These players emerged from the J2EE spec, which defined useful APIs but
intentionally left the implementation unspecified, to cultivate a thriving
community of alternative implementations. Predictably, this didn't go as
hoped.

\- People are obsessed with customizing their software, so vendor-delivered
products were built with externalized configurations. Some people took this
way too far, resulting in the familiar nightmare [4] where you had to
configure mounds upon mounds of XML or .properties files to get an application
running. It didn't help that this was actually the _better_ way of getting it
done in Java, with the Spring Framework, which was way more palatable to work
with than the alternatives coming out of the J2EE spec.

\- Rails shook the world at the end of 2005 and showed that the obsession with
configuration was dumb [5]. Scrambling, both Spring and EJB received rewrites,
so now Java devs @hardcoded things directly into the source code with
@annotations (that are by the way "not code!", as if that distinction was at
all relevant) and pretended they were enlightened.
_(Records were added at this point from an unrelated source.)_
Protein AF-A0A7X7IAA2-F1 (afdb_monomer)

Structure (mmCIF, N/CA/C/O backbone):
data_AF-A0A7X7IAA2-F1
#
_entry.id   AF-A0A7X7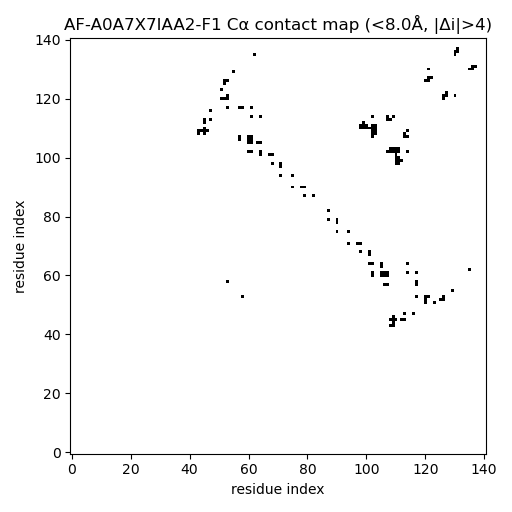IAA2-F1
#
loop_
_atom_site.group_PDB
_atom_site.id
_atom_site.type_symbol
_atom_site.label_atom_id
_atom_site.label_alt_id
_atom_site.label_comp_id
_atom_site.label_asym_id
_atom_site.label_entity_id
_atom_site.label_seq_id
_atom_site.pdbx_PDB_ins_code
_atom_site.Cartn_x
_atom_site.Cartn_y
_atom_site.Cartn_z
_atom_site.occupancy
_atom_site.B_iso_or_equiv
_atom_site.auth_seq_id
_atom_site.auth_comp_id
_atom_site.auth_asym_id
_atom_site.auth_atom_id
_atom_site.pdbx_PDB_model_num
ATOM 1 N N . MET A 1 1 ? 20.957 -23.173 -49.930 1.00 40.91 1 MET A N 1
ATOM 2 C CA . MET A 1 1 ? 21.287 -21.744 -50.106 1.00 40.91 1 MET A CA 1
ATOM 3 C C . MET A 1 1 ? 20.027 -21.023 -50.533 1.00 40.91 1 MET A C 1
ATOM 5 O O . MET A 1 1 ? 19.411 -21.482 -51.483 1.00 40.91 1 MET A O 1
ATOM 9 N N . ASN A 1 2 ? 19.729 -19.912 -49.850 1.00 38.41 2 ASN A N 1
ATOM 10 C CA . ASN A 1 2 ? 18.906 -18.789 -50.316 1.00 38.41 2 ASN A CA 1
ATOM 11 C C . ASN A 1 2 ? 17.380 -19.001 -50.292 1.00 38.41 2 ASN A C 1
ATOM 13 O O . ASN A 1 2 ? 16.882 -19.956 -50.857 1.00 38.41 2 ASN A O 1
ATOM 17 N N . PHE A 1 3 ? 16.551 -18.133 -49.722 1.00 41.69 3 PHE A N 1
ATOM 18 C CA . PHE A 1 3 ? 16.747 -16.928 -48.918 1.00 41.69 3 PHE A CA 1
ATOM 19 C C . PHE A 1 3 ? 15.364 -16.672 -48.298 1.00 41.69 3 PHE A C 1
ATOM 21 O O . PHE A 1 3 ? 14.378 -16.571 -49.024 1.00 41.69 3 PHE A O 1
ATOM 28 N N . PHE A 1 4 ? 15.277 -16.586 -46.971 1.00 45.00 4 PHE A N 1
ATOM 29 C CA . PHE A 1 4 ? 14.125 -15.975 -46.314 1.00 45.00 4 PHE A CA 1
ATOM 30 C C . PHE A 1 4 ? 13.995 -14.541 -46.853 1.00 45.00 4 PHE A C 1
ATOM 32 O O . PHE A 1 4 ? 14.905 -13.728 -46.696 1.00 45.00 4 PHE A O 1
ATOM 39 N N . SER A 1 5 ? 12.894 -14.240 -47.533 1.00 45.03 5 SER A N 1
ATOM 40 C CA . SER A 1 5 ? 12.517 -12.882 -47.927 1.00 45.03 5 SER A CA 1
ATOM 41 C C . SER A 1 5 ? 11.020 -12.732 -47.711 1.00 45.03 5 SER A C 1
ATOM 43 O O . SER A 1 5 ? 10.221 -13.445 -48.300 1.00 45.03 5 SER A O 1
ATOM 45 N N . TYR A 1 6 ? 10.664 -12.030 -46.637 1.00 43.69 6 TYR A N 1
ATOM 46 C CA . TYR A 1 6 ? 10.266 -10.620 -46.697 1.00 43.69 6 TYR A CA 1
ATOM 47 C C . TYR A 1 6 ? 8.867 -10.477 -47.297 1.00 43.69 6 TYR A C 1
ATOM 49 O O . TYR A 1 6 ? 8.710 -10.494 -48.509 1.00 43.69 6 TYR A O 1
ATOM 57 N N . LEU A 1 7 ? 7.864 -10.284 -46.437 1.00 49.78 7 LEU A N 1
ATOM 58 C CA . LEU A 1 7 ? 7.088 -9.037 -46.398 1.00 49.78 7 LEU A CA 1
ATOM 59 C C . LEU A 1 7 ? 5.965 -9.155 -45.366 1.00 49.78 7 LEU A C 1
ATOM 61 O O . LEU A 1 7 ? 4.834 -9.547 -45.631 1.00 49.78 7 LEU A O 1
ATOM 65 N N . ILE A 1 8 ? 6.334 -8.764 -44.152 1.00 50.62 8 ILE A N 1
ATOM 66 C CA . ILE A 1 8 ? 5.431 -8.158 -43.188 1.00 50.62 8 ILE A CA 1
ATOM 67 C C . ILE A 1 8 ? 5.044 -6.801 -43.789 1.00 50.62 8 ILE A C 1
ATOM 69 O O . ILE A 1 8 ? 5.868 -5.889 -43.839 1.00 50.62 8 ILE A O 1
ATOM 73 N N . SER A 1 9 ? 3.809 -6.662 -44.266 1.00 50.00 9 SER A N 1
ATOM 74 C CA . SER A 1 9 ? 3.220 -5.357 -44.572 1.00 50.00 9 SER A CA 1
ATOM 75 C C . SER A 1 9 ? 2.091 -5.099 -43.587 1.00 50.00 9 SER A C 1
ATOM 77 O O . SER A 1 9 ? 0.971 -5.584 -43.717 1.00 50.00 9 SER A O 1
ATOM 79 N N . ILE A 1 10 ? 2.469 -4.365 -42.545 1.00 55.47 10 ILE A N 1
ATOM 80 C CA . ILE A 1 10 ? 1.626 -3.806 -41.496 1.00 55.47 10 ILE A CA 1
ATOM 81 C C . ILE A 1 10 ? 0.598 -2.876 -42.150 1.00 55.47 10 ILE A C 1
ATOM 83 O O . ILE A 1 10 ? 0.960 -1.885 -42.784 1.00 55.47 10 ILE A O 1
ATOM 87 N N . ILE A 1 11 ? -0.684 -3.191 -41.976 1.00 55.06 11 ILE A N 1
ATOM 88 C CA . ILE A 1 11 ? -1.797 -2.300 -42.306 1.00 55.06 11 ILE A CA 1
ATOM 89 C C . ILE A 1 11 ? -1.799 -1.183 -41.256 1.00 55.06 11 ILE A C 1
ATOM 91 O O . ILE A 1 11 ? -2.279 -1.355 -40.137 1.00 55.06 11 ILE A O 1
ATOM 95 N N . ILE A 1 12 ? -1.209 -0.040 -41.605 1.00 54.94 12 ILE A N 1
ATOM 96 C CA . ILE A 1 12 ? -1.288 1.194 -40.823 1.00 54.94 12 ILE A CA 1
ATOM 97 C C . ILE A 1 12 ? -2.674 1.795 -41.083 1.00 54.94 12 ILE A C 1
ATOM 99 O O . ILE A 1 12 ? -2.900 2.446 -42.101 1.00 54.94 12 ILE A O 1
ATOM 103 N N . VAL A 1 13 ? -3.618 1.558 -40.171 1.00 52.59 13 VAL A N 1
ATOM 104 C CA . VAL A 1 13 ? -4.901 2.271 -40.150 1.00 52.59 13 VAL A CA 1
ATOM 105 C C . VAL A 1 13 ? -4.651 3.664 -39.574 1.00 52.59 13 VAL A C 1
ATOM 107 O O . VAL A 1 13 ? -4.543 3.849 -38.363 1.00 52.59 13 VAL A O 1
ATOM 110 N N . THR A 1 14 ? -4.522 4.654 -40.452 1.00 54.50 14 THR A N 1
ATOM 111 C CA . THR A 1 14 ? -4.506 6.072 -40.092 1.00 54.50 14 THR A CA 1
ATOM 112 C C . THR A 1 14 ? -5.929 6.537 -39.782 1.00 54.50 14 THR A C 1
ATOM 114 O O . THR A 1 14 ? -6.750 6.746 -40.670 1.00 54.50 14 THR A O 1
ATOM 117 N N . VAL A 1 15 ? -6.237 6.717 -38.497 1.00 49.78 15 VAL A N 1
ATOM 118 C CA . VAL A 1 15 ? -7.448 7.422 -38.055 1.00 49.78 15 VAL A CA 1
ATOM 119 C C . VAL A 1 15 ? -7.202 8.923 -38.206 1.00 49.78 15 VAL A C 1
ATOM 121 O O . VAL A 1 15 ? -6.490 9.536 -37.412 1.00 49.78 15 VAL A O 1
ATOM 124 N N . THR A 1 16 ? -7.771 9.524 -39.249 1.00 47.69 16 THR A N 1
ATOM 125 C CA . THR A 1 16 ? -7.783 10.975 -39.457 1.00 47.69 16 THR A CA 1
ATOM 126 C C . THR A 1 16 ? -8.893 11.612 -38.617 1.00 47.69 16 THR A C 1
ATOM 128 O O . THR A 1 16 ? -10.076 11.566 -38.949 1.00 47.69 16 THR A O 1
ATOM 131 N N . LEU A 1 17 ? -8.508 12.226 -37.496 1.00 48.09 17 LEU A N 1
ATOM 132 C CA . LEU A 1 17 ? -9.381 13.099 -36.710 1.00 48.09 17 LEU A CA 1
ATOM 133 C C . LEU A 1 17 ? -9.587 14.424 -37.457 1.00 48.09 17 LEU A C 1
ATOM 135 O O . LEU A 1 17 ? -8.688 15.255 -37.578 1.00 48.09 17 LEU A O 1
ATOM 139 N N . ASN A 1 18 ? -10.800 14.596 -37.973 1.00 40.44 18 ASN A N 1
ATOM 140 C CA . ASN A 1 18 ? -11.280 15.788 -38.655 1.00 40.44 18 ASN A CA 1
ATOM 141 C C . ASN A 1 18 ? -11.619 16.886 -37.625 1.00 40.44 18 ASN A C 1
ATOM 143 O O . ASN A 1 18 ? -12.743 16.965 -37.130 1.00 40.44 18 ASN A O 1
ATOM 147 N N . CYS A 1 19 ? -10.647 17.734 -37.276 1.00 42.19 19 CYS A N 1
ATOM 148 C CA . CYS A 1 19 ? -10.893 18.942 -36.483 1.00 42.19 19 CYS A CA 1
ATOM 149 C C . CYS A 1 19 ? -11.480 20.047 -37.374 1.00 42.19 19 CYS A C 1
ATOM 151 O O . CYS A 1 19 ? -10.761 20.793 -38.042 1.00 42.19 19 CYS A O 1
ATOM 153 N N . LYS A 1 20 ? -12.811 20.165 -37.367 1.00 38.25 20 LYS A N 1
ATOM 154 C CA . LYS A 1 20 ? -13.548 21.253 -38.016 1.00 38.25 20 LYS A CA 1
ATOM 155 C C . LYS A 1 20 ? -13.335 22.562 -37.245 1.00 38.25 20 LYS A C 1
ATOM 157 O O . LYS A 1 20 ? -13.863 22.762 -36.156 1.00 38.25 20 LYS A O 1
ATOM 162 N N . LYS A 1 21 ? -12.548 23.453 -37.843 1.00 39.53 21 LYS A N 1
ATOM 163 C CA . LYS A 1 21 ? -12.302 24.839 -37.427 1.00 39.53 21 LYS A CA 1
ATOM 164 C C . LYS A 1 21 ? -13.576 25.670 -37.620 1.00 39.53 21 LYS A C 1
ATOM 166 O O . LYS A 1 21 ? -14.067 25.767 -38.739 1.00 39.53 21 LYS A O 1
ATOM 171 N N . SER A 1 22 ? -14.077 26.300 -36.560 1.00 33.09 22 SER A N 1
ATOM 172 C CA . SER A 1 22 ? -15.078 27.369 -36.662 1.00 33.09 22 SER A CA 1
ATOM 173 C C . SER A 1 22 ? -14.624 28.550 -35.814 1.00 33.09 22 SER A C 1
ATOM 175 O O . SER A 1 22 ? -14.659 28.496 -34.589 1.00 33.09 22 SER A O 1
ATOM 177 N N . ASN A 1 23 ? -14.153 29.600 -36.487 1.00 40.34 23 ASN A N 1
ATOM 178 C CA . ASN A 1 23 ? -14.010 30.927 -35.902 1.00 40.34 23 ASN A CA 1
ATOM 179 C C . ASN A 1 23 ? -15.403 31.555 -35.841 1.00 40.34 23 ASN A C 1
ATOM 181 O O . ASN A 1 23 ? -16.047 31.683 -36.880 1.00 40.34 23 ASN A O 1
ATOM 185 N N . HIS A 1 24 ? -15.828 32.009 -34.668 1.00 36.06 24 HIS A N 1
ATOM 186 C CA . HIS A 1 24 ? -16.723 33.154 -34.605 1.00 36.06 24 HIS A CA 1
ATOM 187 C C . HIS A 1 24 ? -16.299 34.064 -33.459 1.00 36.06 24 HIS A C 1
ATOM 189 O O . HIS A 1 24 ? -16.100 33.639 -32.324 1.00 36.06 24 HIS A O 1
ATOM 195 N N . GLN A 1 25 ? -16.083 35.314 -33.836 1.00 36.69 25 GLN A N 1
ATOM 196 C CA . GLN A 1 25 ? -15.554 36.400 -33.036 1.00 36.69 25 GLN A CA 1
ATOM 197 C C . GLN A 1 25 ? -16.703 37.092 -32.276 1.00 36.69 25 GLN A C 1
ATOM 199 O O . GLN A 1 25 ? -17.792 37.241 -32.825 1.00 36.69 25 GLN A O 1
ATOM 204 N N . LEU A 1 26 ? -16.396 37.451 -31.023 1.00 41.50 26 LEU A N 1
ATOM 205 C CA . LEU A 1 26 ? -17.023 38.326 -30.008 1.00 41.50 26 LEU A CA 1
ATOM 206 C C . LEU A 1 26 ? -18.230 39.227 -30.388 1.00 41.50 26 LEU A C 1
ATOM 208 O O . LEU A 1 26 ? -18.286 39.757 -31.496 1.00 41.50 26 LEU A O 1
ATOM 212 N N . PRO A 1 27 ? -19.068 39.595 -29.393 1.00 41.84 27 PRO A N 1
ATOM 213 C CA . PRO A 1 27 ? -18.869 40.901 -28.740 1.00 41.84 27 PRO A CA 1
ATOM 214 C C . PRO A 1 27 ? -18.908 40.891 -27.195 1.00 41.84 27 PRO A C 1
ATOM 216 O O . PRO A 1 27 ? -19.451 39.996 -26.560 1.00 41.84 27 PRO A O 1
ATOM 219 N N . LYS A 1 28 ? -18.253 41.917 -26.633 1.00 43.59 28 LYS A N 1
ATOM 220 C CA . LYS A 1 28 ? -17.985 42.229 -25.215 1.00 43.59 28 LYS A CA 1
ATOM 221 C C . LYS A 1 28 ? -19.258 42.632 -24.451 1.00 43.59 28 LYS A C 1
ATOM 223 O O . LYS A 1 28 ? -20.035 43.369 -25.036 1.00 43.59 28 LYS A O 1
ATOM 228 N N . GLU A 1 29 ? -19.364 42.311 -23.154 1.00 35.09 29 GLU A N 1
ATOM 229 C CA . GLU A 1 29 ? -19.594 43.290 -22.064 1.00 35.09 29 GLU A CA 1
ATOM 230 C C . GLU A 1 29 ? -19.374 42.655 -20.670 1.00 35.09 29 GLU A C 1
ATOM 232 O O . GLU A 1 29 ? -19.482 41.445 -20.494 1.00 35.09 29 GLU A O 1
ATOM 237 N N . HIS A 1 30 ? -18.970 43.493 -19.718 1.00 42.09 30 HIS A N 1
ATOM 238 C CA . HIS A 1 30 ? -18.418 43.224 -18.388 1.00 42.09 30 HIS A CA 1
ATOM 239 C C . HIS A 1 30 ? -19.392 42.561 -17.395 1.00 42.09 30 HIS A C 1
ATOM 241 O O . HIS A 1 30 ? -20.550 42.952 -17.343 1.00 42.09 30 HIS A O 1
ATOM 247 N N . THR A 1 31 ? -18.901 41.675 -16.513 1.00 35.47 31 THR A N 1
ATOM 248 C CA . THR A 1 31 ? -18.979 41.818 -15.036 1.00 35.47 31 THR A CA 1
ATOM 249 C C . THR A 1 31 ? -18.028 40.817 -14.358 1.00 35.47 31 THR A C 1
ATOM 251 O O . THR A 1 31 ? -18.037 39.626 -14.642 1.00 35.47 31 THR A O 1
ATOM 254 N N . GLU A 1 32 ? -17.168 41.390 -13.522 1.00 44.12 32 GLU A N 1
ATOM 255 C CA . GLU A 1 32 ? -16.444 40.885 -12.351 1.00 44.12 32 GLU A CA 1
ATOM 256 C C . GLU A 1 32 ? -16.640 39.445 -11.819 1.00 44.12 32 GLU A C 1
ATOM 258 O O . GLU A 1 32 ? -17.752 38.970 -11.621 1.00 44.12 32 GLU A O 1
ATOM 263 N N . ASN A 1 33 ? -15.493 38.904 -11.377 1.00 40.91 33 ASN A N 1
ATOM 264 C CA . ASN A 1 33 ? -15.282 38.042 -10.202 1.00 40.91 33 ASN A CA 1
ATOM 265 C C . ASN A 1 33 ? -15.728 36.574 -10.300 1.00 40.91 33 ASN A C 1
ATOM 2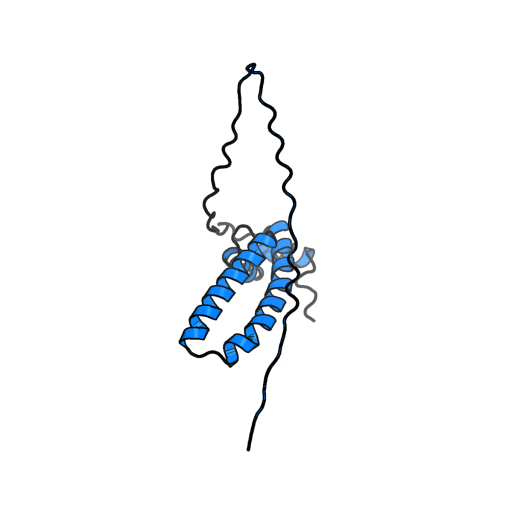67 O O . ASN A 1 33 ? -16.845 36.211 -9.963 1.00 40.91 33 ASN A O 1
ATOM 271 N N . ASP A 1 34 ? -14.810 35.677 -10.659 1.00 42.34 34 ASP A N 1
ATOM 272 C CA . ASP A 1 34 ? -13.862 35.099 -9.693 1.00 42.34 34 ASP A CA 1
ATOM 273 C C . ASP A 1 34 ? -13.051 34.027 -10.438 1.00 42.34 34 ASP A C 1
ATOM 275 O O . ASP A 1 34 ? -13.492 32.900 -10.679 1.00 42.34 34 ASP A O 1
ATOM 279 N N . SER A 1 35 ? -11.871 34.415 -10.914 1.00 43.56 35 SER A N 1
ATOM 280 C CA . SER A 1 35 ? -10.933 33.475 -11.512 1.00 43.56 35 SER A CA 1
ATOM 281 C C . SER A 1 35 ? -10.370 32.620 -10.385 1.00 43.56 35 SER A C 1
ATOM 283 O O . SER A 1 35 ? -9.329 32.957 -9.820 1.00 43.56 35 SER A O 1
ATOM 285 N N . VAL A 1 36 ? -11.027 31.500 -10.070 1.00 50.16 36 VAL A N 1
ATOM 286 C CA . VAL A 1 36 ? -10.384 30.412 -9.329 1.00 50.16 36 VAL A CA 1
ATOM 287 C C . VAL A 1 36 ? -9.276 29.887 -10.232 1.00 50.16 36 VAL A C 1
ATOM 289 O O . VAL A 1 36 ? -9.453 28.977 -11.042 1.00 50.16 36 VAL A O 1
ATOM 292 N N . ALA A 1 37 ? -8.117 30.533 -10.131 1.00 45.19 37 ALA A N 1
ATOM 293 C CA . ALA A 1 37 ? -6.863 29.992 -10.583 1.00 45.19 37 ALA A CA 1
ATOM 294 C C . ALA A 1 37 ? -6.741 28.628 -9.905 1.00 45.19 37 ALA A C 1
ATOM 296 O O . ALA A 1 37 ? -6.551 28.543 -8.691 1.00 45.19 37 ALA A O 1
ATOM 297 N N . VAL A 1 38 ? -6.903 27.558 -10.685 1.00 54.28 38 VAL A N 1
ATOM 298 C CA . VAL A 1 38 ? -6.506 26.215 -10.275 1.00 54.28 38 VAL A CA 1
ATOM 299 C C . VAL A 1 38 ? -4.995 26.282 -10.111 1.00 54.28 38 VAL A C 1
ATOM 301 O O . VAL A 1 38 ? -4.226 26.090 -11.053 1.00 54.28 38 VAL A O 1
ATOM 304 N N . SER A 1 39 ? -4.581 26.678 -8.910 1.00 50.75 39 SER A N 1
ATOM 305 C CA . SER A 1 39 ? -3.208 26.571 -8.462 1.00 50.75 39 SER A CA 1
ATOM 306 C C . SER A 1 39 ? -2.815 25.109 -8.661 1.00 50.75 39 SER A C 1
ATOM 308 O O . SER A 1 39 ? -3.577 24.235 -8.236 1.00 50.75 39 SER A O 1
ATOM 310 N N . PRO A 1 40 ? -1.694 24.806 -9.337 1.00 51.25 40 PRO A N 1
ATOM 311 C CA . PRO A 1 40 ? -1.186 23.448 -9.389 1.00 51.25 40 PRO A CA 1
ATOM 312 C C . PRO A 1 40 ? -0.888 23.045 -7.947 1.00 51.25 40 PRO A C 1
ATOM 314 O O . PRO A 1 40 ? 0.118 23.463 -7.371 1.00 5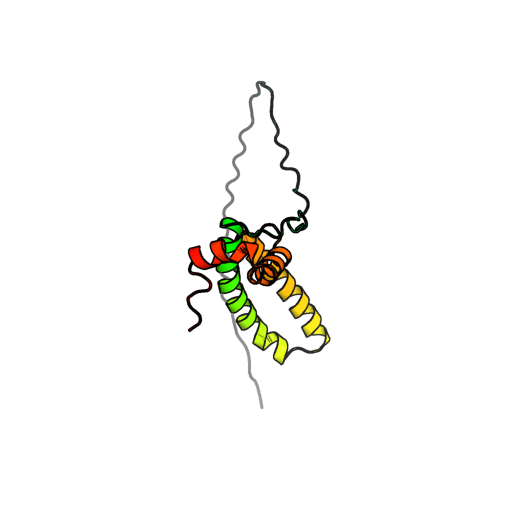1.25 40 PRO A O 1
ATOM 317 N N . GLU A 1 41 ? -1.819 22.307 -7.342 1.00 55.03 41 GLU A N 1
ATOM 318 C CA . GLU A 1 41 ? -1.719 21.846 -5.970 1.00 55.03 41 GLU A CA 1
ATOM 319 C C . GLU A 1 41 ? -0.424 21.044 -5.879 1.00 55.03 41 GLU A C 1
ATOM 321 O O . GLU A 1 41 ? -0.273 19.975 -6.481 1.00 55.03 41 GLU A O 1
ATOM 326 N N . LYS A 1 42 ? 0.578 21.637 -5.218 1.00 56.84 42 LYS A N 1
ATOM 327 C CA . LYS A 1 42 ? 1.849 20.967 -4.963 1.00 56.84 42 LYS A CA 1
ATOM 328 C C . LYS A 1 42 ? 1.524 19.606 -4.353 1.00 56.84 42 LYS A C 1
ATOM 330 O O . LYS A 1 42 ? 0.623 19.548 -3.519 1.00 56.84 42 LYS A O 1
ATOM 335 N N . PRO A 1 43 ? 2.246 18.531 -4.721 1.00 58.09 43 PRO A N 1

\- Sun had a vision for Java that they were never truly able to execute. In
the process, they delivered a pretty solid language, eventually backed by a
fantastic VM [6], that became popular because it was simple and scaled down
well to okay and decent programmers -- not requiring a fleet of expensive
rockstars. Oracle smelled money and bought it up, and despite additional
innovation still being delivered by its staff, created wariness and distrust
in the Java community by its corporate attitude.

[1]
[http://stackoverflow.com/questions/4716503/](http://stackoverflow.com/questions/4716503/)
[2]
[https://en.wikipedia.org/wiki/Design_Patterns](https://en.wikipedia.org/wiki/Design_Patterns)
[3]
[https://java.net/nonav/projects/jsr-310/lists/dev/archive/20...](https://java.net/nonav/projects/jsr-310/lists/dev/archive/2007-07/message/171)
[4]
[http://thedailywtf.com/articles/Soft_Coding](http://thedailywtf.com/articles/Soft_Coding)
[5]
[https://news.ycombinator.com/item?id=12761705](https://news.ycombinator.com/item?id=12761705)
[6]
[https://news.ycombinator.com/item?id=12160439](https://news.ycombinator.com/item?id=12160439)

------
nullnilvoid
Great news for Golang. Time to switch if you have not.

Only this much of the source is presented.